Data entries:
....
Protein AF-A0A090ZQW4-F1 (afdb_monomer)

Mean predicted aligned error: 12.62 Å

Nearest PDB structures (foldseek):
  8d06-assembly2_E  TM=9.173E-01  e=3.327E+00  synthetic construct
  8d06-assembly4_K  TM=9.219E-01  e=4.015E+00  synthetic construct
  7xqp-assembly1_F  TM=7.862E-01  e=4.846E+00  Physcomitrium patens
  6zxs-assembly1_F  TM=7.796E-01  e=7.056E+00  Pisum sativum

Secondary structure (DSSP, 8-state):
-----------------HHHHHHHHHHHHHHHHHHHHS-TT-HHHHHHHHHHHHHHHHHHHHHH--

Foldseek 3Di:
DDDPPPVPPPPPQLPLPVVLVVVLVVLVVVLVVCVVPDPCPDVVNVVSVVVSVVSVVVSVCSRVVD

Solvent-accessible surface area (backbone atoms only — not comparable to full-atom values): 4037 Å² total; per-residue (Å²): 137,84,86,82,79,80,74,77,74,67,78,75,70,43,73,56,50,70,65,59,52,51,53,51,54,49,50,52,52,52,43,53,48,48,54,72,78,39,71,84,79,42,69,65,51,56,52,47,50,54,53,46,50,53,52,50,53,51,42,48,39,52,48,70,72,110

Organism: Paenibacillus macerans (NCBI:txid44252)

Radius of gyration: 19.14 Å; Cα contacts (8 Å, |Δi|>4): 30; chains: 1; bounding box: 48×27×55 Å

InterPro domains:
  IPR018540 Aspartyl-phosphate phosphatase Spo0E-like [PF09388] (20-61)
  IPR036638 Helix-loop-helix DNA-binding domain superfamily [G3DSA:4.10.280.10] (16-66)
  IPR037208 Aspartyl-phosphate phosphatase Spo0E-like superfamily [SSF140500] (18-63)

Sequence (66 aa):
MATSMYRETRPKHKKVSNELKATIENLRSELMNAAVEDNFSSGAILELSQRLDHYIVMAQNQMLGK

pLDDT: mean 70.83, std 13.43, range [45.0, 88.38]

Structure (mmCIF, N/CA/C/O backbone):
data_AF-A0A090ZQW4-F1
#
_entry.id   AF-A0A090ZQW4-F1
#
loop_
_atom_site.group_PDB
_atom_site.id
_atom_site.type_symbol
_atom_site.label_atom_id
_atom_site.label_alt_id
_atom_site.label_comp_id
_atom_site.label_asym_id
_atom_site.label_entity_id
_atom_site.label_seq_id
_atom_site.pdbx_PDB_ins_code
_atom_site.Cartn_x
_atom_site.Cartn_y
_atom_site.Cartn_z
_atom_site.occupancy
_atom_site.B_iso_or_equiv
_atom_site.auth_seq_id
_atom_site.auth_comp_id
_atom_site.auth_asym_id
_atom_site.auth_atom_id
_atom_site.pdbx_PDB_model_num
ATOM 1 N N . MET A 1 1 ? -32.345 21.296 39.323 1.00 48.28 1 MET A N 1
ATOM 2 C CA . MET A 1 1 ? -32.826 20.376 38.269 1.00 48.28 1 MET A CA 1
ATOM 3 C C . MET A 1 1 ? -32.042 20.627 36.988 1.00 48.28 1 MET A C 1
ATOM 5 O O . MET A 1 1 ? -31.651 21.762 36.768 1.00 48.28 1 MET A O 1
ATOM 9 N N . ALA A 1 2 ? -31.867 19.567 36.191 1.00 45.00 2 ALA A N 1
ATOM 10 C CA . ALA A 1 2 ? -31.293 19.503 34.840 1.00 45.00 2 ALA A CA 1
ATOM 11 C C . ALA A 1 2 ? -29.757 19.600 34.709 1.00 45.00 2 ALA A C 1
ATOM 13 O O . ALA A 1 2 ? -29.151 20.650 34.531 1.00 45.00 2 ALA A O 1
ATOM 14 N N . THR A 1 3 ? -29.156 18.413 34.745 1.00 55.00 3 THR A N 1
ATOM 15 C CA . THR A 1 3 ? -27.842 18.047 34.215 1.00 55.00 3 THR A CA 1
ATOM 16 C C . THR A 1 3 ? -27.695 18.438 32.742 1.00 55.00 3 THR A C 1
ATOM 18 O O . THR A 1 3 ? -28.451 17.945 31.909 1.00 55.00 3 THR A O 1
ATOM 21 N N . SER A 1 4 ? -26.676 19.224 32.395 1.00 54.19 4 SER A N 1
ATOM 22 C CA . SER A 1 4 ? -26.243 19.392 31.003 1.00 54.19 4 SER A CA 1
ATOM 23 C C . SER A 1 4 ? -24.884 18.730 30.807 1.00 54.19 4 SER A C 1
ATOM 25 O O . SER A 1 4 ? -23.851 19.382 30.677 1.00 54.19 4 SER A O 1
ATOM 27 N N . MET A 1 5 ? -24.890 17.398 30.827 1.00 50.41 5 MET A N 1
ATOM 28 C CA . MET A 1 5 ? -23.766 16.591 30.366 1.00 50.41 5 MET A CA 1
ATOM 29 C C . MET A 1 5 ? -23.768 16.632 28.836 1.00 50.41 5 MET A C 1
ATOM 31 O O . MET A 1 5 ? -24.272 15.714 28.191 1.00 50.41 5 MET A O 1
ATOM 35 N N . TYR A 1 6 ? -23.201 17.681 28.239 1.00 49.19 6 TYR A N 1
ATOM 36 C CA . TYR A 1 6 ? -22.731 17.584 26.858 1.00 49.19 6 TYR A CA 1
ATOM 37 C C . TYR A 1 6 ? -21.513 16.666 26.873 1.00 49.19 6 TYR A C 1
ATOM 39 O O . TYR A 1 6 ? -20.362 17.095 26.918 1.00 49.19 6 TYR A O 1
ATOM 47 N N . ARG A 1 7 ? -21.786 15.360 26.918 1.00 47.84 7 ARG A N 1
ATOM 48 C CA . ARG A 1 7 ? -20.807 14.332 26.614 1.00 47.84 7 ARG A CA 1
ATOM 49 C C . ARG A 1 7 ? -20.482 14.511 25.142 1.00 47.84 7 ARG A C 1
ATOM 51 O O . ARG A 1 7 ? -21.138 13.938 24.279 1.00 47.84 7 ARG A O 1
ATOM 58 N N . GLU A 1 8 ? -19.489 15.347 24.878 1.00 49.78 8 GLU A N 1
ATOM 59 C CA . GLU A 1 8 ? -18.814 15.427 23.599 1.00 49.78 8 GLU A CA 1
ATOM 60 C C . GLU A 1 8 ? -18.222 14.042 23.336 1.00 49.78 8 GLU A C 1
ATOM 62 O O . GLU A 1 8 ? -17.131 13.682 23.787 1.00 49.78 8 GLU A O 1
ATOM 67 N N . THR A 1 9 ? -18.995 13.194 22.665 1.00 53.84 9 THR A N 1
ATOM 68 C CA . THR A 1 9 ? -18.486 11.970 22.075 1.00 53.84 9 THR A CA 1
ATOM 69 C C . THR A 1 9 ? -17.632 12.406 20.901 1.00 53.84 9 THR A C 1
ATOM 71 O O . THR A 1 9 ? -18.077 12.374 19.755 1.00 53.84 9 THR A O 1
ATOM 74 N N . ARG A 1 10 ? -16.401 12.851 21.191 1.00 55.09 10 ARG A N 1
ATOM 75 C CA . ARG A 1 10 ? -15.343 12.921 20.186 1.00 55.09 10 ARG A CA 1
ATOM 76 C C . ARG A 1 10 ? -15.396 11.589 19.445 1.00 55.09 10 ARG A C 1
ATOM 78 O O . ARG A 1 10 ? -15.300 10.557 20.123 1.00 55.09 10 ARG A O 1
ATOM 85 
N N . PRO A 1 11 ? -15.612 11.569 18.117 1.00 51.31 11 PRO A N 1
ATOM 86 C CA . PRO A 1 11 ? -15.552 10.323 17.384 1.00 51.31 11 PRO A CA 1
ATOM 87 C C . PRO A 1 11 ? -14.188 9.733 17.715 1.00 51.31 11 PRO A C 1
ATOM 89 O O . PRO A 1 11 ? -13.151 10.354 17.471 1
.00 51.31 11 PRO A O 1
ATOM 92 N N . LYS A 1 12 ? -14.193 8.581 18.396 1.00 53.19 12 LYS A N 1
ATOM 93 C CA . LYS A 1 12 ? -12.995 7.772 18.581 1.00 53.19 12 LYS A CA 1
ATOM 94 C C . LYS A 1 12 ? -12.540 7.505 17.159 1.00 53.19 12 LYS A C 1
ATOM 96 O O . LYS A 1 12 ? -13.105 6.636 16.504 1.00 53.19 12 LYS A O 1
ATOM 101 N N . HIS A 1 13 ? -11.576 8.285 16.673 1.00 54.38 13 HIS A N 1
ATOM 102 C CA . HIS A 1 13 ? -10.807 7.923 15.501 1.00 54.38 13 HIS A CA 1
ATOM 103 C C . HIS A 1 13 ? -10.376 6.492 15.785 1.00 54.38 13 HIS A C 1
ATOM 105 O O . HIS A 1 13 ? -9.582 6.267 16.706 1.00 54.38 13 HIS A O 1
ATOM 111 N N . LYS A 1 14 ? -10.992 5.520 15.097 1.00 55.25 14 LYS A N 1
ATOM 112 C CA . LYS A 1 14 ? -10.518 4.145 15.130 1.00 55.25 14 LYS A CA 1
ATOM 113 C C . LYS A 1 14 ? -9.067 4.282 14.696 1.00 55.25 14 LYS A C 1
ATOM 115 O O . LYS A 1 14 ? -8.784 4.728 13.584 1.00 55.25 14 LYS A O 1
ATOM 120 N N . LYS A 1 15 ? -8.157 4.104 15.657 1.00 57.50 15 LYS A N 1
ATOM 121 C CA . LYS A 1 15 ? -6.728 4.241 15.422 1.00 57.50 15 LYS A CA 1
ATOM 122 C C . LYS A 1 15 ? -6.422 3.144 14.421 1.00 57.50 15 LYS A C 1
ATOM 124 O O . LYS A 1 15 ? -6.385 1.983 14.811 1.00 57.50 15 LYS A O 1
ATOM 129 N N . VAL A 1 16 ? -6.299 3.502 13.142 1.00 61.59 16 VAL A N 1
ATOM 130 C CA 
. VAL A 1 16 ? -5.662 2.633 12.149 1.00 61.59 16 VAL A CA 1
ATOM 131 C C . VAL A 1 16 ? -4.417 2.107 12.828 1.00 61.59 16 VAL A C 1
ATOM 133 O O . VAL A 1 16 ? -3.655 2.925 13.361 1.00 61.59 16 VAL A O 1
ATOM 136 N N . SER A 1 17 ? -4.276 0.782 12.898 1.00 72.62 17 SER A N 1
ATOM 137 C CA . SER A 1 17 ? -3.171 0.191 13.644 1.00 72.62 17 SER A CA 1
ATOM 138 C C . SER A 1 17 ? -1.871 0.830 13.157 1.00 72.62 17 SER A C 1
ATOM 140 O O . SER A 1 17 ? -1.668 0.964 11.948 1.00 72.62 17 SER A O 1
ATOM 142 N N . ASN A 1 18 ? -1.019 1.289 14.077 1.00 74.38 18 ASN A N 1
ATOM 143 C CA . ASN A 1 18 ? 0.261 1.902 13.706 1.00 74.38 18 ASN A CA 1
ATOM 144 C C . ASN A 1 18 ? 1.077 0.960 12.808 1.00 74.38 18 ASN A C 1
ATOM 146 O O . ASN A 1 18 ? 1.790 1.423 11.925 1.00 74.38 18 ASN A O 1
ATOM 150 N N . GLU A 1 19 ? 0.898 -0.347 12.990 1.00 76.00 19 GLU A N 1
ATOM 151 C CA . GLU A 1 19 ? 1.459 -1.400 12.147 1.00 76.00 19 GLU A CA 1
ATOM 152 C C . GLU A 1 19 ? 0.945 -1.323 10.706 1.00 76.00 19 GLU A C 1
....
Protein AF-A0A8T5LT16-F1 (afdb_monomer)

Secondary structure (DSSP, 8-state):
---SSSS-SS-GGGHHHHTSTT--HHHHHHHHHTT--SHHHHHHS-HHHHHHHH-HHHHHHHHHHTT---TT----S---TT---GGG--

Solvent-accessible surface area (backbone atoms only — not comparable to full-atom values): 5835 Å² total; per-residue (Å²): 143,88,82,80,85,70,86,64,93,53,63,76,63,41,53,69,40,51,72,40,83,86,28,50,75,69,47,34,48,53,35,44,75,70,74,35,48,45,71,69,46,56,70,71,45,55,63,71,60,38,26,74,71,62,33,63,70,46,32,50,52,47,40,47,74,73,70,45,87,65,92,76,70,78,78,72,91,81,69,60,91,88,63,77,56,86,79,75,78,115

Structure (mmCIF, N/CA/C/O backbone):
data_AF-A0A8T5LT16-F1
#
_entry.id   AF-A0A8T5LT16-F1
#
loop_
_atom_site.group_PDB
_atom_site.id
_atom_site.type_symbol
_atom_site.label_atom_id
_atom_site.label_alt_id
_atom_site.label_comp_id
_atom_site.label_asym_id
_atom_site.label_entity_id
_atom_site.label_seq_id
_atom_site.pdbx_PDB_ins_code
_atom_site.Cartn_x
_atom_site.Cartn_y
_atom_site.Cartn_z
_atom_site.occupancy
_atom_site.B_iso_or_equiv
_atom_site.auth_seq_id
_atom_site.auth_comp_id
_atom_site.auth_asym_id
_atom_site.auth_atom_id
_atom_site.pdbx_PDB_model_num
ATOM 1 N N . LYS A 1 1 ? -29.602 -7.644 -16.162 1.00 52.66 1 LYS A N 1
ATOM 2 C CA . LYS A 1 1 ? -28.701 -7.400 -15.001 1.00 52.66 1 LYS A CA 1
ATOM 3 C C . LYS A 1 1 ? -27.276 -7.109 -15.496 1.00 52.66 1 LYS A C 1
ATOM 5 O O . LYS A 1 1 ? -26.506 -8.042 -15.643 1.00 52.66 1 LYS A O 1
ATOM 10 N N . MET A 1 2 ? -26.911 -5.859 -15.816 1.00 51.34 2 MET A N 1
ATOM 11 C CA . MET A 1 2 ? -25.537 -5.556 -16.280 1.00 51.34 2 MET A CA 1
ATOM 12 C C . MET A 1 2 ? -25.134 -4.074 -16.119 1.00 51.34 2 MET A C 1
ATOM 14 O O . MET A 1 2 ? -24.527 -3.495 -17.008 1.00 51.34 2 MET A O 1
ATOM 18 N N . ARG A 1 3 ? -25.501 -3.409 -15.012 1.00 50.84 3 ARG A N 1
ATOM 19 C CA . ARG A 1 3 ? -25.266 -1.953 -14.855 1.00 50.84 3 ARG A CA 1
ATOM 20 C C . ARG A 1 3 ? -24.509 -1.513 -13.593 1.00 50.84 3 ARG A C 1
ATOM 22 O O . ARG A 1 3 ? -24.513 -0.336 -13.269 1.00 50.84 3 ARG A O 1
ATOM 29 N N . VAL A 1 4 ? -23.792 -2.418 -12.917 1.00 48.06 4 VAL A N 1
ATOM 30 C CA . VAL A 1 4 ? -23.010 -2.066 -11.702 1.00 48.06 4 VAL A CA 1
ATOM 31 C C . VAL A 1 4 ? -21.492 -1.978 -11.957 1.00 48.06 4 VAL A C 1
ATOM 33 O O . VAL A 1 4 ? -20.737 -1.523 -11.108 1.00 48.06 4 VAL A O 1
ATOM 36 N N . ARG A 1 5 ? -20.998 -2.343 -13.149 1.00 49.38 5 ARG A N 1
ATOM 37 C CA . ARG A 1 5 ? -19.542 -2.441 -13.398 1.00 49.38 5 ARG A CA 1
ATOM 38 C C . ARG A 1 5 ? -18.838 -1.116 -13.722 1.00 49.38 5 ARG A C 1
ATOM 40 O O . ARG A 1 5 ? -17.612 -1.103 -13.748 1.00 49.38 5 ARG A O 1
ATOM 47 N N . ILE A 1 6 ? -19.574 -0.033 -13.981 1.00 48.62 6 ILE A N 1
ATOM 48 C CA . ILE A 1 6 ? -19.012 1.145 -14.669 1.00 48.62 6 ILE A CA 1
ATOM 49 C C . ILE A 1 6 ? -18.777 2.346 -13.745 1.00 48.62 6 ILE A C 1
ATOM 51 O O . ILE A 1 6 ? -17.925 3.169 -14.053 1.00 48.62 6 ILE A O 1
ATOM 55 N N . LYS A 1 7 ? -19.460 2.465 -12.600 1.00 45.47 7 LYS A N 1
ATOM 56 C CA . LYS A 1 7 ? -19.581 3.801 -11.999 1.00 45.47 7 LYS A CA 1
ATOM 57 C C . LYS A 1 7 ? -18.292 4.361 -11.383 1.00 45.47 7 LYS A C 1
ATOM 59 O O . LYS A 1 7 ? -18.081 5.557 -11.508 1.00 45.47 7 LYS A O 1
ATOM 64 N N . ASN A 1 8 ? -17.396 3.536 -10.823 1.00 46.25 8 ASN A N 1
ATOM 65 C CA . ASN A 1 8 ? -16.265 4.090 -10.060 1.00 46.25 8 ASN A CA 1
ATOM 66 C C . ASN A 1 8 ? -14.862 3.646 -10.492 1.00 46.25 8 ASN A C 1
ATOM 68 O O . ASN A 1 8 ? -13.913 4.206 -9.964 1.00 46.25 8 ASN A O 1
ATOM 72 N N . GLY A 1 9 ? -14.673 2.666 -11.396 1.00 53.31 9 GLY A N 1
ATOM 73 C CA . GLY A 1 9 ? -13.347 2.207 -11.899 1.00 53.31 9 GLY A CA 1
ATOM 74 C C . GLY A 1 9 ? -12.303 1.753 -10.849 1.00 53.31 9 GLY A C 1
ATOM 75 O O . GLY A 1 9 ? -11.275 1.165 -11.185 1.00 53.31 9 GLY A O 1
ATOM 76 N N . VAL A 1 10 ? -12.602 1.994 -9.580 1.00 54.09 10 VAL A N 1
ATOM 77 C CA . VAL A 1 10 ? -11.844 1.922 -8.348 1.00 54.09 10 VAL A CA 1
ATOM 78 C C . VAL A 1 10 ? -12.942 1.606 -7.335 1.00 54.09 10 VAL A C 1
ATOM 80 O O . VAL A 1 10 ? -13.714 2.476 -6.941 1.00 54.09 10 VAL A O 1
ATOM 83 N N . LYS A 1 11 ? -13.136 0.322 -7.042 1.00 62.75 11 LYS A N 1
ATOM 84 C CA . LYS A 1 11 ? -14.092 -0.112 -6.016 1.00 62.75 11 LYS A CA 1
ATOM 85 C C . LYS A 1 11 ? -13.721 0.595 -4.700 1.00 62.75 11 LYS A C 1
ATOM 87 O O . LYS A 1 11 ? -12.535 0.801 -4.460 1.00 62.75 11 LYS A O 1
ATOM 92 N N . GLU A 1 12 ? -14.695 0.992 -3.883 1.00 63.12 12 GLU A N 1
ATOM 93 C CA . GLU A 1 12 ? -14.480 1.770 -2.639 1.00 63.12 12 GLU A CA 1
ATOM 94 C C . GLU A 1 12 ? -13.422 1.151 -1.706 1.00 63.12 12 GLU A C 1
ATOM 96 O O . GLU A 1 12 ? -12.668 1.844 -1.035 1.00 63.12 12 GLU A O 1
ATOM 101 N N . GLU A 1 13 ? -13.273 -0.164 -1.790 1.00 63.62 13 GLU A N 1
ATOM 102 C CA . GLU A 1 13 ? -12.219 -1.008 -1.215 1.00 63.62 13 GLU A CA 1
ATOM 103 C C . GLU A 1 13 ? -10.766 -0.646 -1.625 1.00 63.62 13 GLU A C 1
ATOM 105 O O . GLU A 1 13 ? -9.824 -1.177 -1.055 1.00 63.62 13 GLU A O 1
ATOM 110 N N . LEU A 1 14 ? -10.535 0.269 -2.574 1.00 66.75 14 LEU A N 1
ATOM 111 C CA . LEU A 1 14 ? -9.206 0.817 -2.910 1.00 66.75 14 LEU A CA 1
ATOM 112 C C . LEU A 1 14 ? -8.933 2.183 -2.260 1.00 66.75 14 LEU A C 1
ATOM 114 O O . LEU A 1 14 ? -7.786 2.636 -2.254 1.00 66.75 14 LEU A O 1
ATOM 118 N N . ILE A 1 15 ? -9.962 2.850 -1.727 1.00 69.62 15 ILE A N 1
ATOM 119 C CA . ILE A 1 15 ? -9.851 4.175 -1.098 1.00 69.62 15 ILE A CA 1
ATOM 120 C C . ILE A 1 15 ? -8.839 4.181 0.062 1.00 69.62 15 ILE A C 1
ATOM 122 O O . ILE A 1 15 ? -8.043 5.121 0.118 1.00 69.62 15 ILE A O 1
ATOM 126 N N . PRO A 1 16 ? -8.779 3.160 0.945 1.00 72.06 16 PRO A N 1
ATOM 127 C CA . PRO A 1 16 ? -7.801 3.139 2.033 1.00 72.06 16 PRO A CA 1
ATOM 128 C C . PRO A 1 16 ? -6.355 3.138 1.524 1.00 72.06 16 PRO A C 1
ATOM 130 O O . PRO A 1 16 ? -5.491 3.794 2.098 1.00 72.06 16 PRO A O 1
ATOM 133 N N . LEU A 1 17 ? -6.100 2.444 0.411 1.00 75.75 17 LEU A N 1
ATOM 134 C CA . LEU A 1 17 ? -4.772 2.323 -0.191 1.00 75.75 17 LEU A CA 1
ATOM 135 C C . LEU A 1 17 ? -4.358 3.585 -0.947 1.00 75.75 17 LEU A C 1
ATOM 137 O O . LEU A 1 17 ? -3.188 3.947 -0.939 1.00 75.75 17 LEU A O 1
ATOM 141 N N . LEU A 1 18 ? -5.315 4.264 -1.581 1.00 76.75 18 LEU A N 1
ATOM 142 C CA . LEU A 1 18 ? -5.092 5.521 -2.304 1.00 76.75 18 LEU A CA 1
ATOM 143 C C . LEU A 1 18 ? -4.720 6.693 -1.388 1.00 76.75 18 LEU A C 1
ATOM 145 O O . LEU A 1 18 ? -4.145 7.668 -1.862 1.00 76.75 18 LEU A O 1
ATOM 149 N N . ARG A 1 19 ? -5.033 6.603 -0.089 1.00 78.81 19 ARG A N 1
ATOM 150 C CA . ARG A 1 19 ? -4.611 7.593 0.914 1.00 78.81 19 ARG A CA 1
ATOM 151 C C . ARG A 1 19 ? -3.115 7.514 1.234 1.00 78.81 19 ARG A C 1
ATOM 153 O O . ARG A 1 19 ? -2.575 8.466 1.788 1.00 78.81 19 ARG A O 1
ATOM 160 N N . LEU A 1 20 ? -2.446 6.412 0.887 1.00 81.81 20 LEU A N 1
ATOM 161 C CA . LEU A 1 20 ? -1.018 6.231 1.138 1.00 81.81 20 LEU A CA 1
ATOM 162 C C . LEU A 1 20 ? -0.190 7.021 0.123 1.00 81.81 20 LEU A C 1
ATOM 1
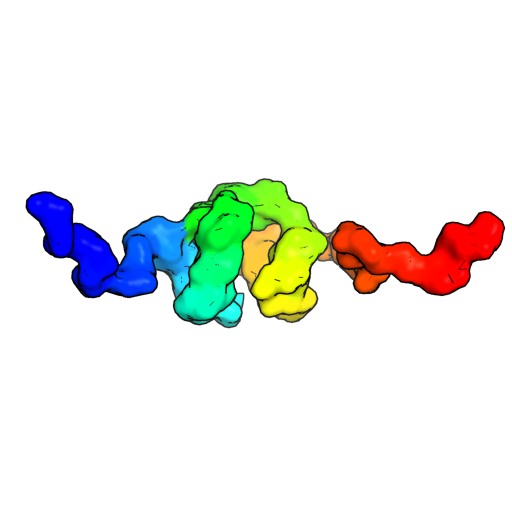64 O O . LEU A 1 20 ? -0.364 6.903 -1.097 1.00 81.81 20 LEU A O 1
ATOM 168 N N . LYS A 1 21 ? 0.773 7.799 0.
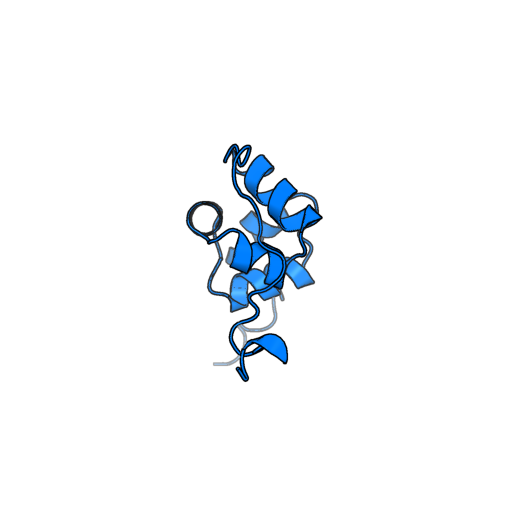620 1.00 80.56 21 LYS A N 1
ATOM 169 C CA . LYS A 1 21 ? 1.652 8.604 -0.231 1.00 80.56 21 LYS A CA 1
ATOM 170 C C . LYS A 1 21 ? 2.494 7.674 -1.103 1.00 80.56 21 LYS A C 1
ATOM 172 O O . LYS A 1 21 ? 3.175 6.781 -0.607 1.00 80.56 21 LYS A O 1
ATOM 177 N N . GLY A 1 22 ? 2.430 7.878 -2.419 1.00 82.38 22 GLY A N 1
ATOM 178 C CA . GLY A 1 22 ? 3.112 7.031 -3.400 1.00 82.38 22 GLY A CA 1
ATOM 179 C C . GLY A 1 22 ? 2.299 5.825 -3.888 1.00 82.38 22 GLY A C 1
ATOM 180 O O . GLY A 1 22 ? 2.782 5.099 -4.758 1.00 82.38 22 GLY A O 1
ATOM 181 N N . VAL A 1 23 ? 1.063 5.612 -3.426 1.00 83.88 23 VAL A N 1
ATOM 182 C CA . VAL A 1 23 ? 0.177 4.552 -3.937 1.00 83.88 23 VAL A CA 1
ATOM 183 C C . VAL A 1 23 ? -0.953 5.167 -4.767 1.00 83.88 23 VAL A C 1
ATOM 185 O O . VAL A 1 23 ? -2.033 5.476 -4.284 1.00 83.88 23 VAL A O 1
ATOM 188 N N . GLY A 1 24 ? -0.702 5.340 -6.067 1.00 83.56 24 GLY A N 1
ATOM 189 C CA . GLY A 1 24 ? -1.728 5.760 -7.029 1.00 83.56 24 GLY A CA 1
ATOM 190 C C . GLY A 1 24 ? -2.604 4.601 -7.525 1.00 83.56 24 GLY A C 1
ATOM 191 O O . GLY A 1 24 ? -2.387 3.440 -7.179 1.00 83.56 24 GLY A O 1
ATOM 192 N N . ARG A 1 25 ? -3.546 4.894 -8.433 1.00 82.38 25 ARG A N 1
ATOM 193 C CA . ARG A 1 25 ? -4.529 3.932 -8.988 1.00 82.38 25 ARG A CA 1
....
- **YOUR GOAL**
The entries above hold a line with "ATOM 57 C C" and a later line with "ATOM 65 C CA". Write out exactly those lines and all lines between, nothing more.

- **RESPONSE**
ATOM 57 C C . LYS A 1 7 ? -18.292 4.361 -11.383 1.00 45.47 7 LYS A C 1
ATOM 59 O O . LYS A 1 7 ? -18.081 5.557 -11.508 1.00 45.47 7 LYS A O 1
ATOM 64 N N . ASN A 1 8 ? -17.396 3.536 -10.823 1.00 46.25 8 ASN A N 1
ATOM 65 C CA . ASN A 1 8 ? -16.265 4.090 -10.060 1.00 46.25 8 ASN A CA 1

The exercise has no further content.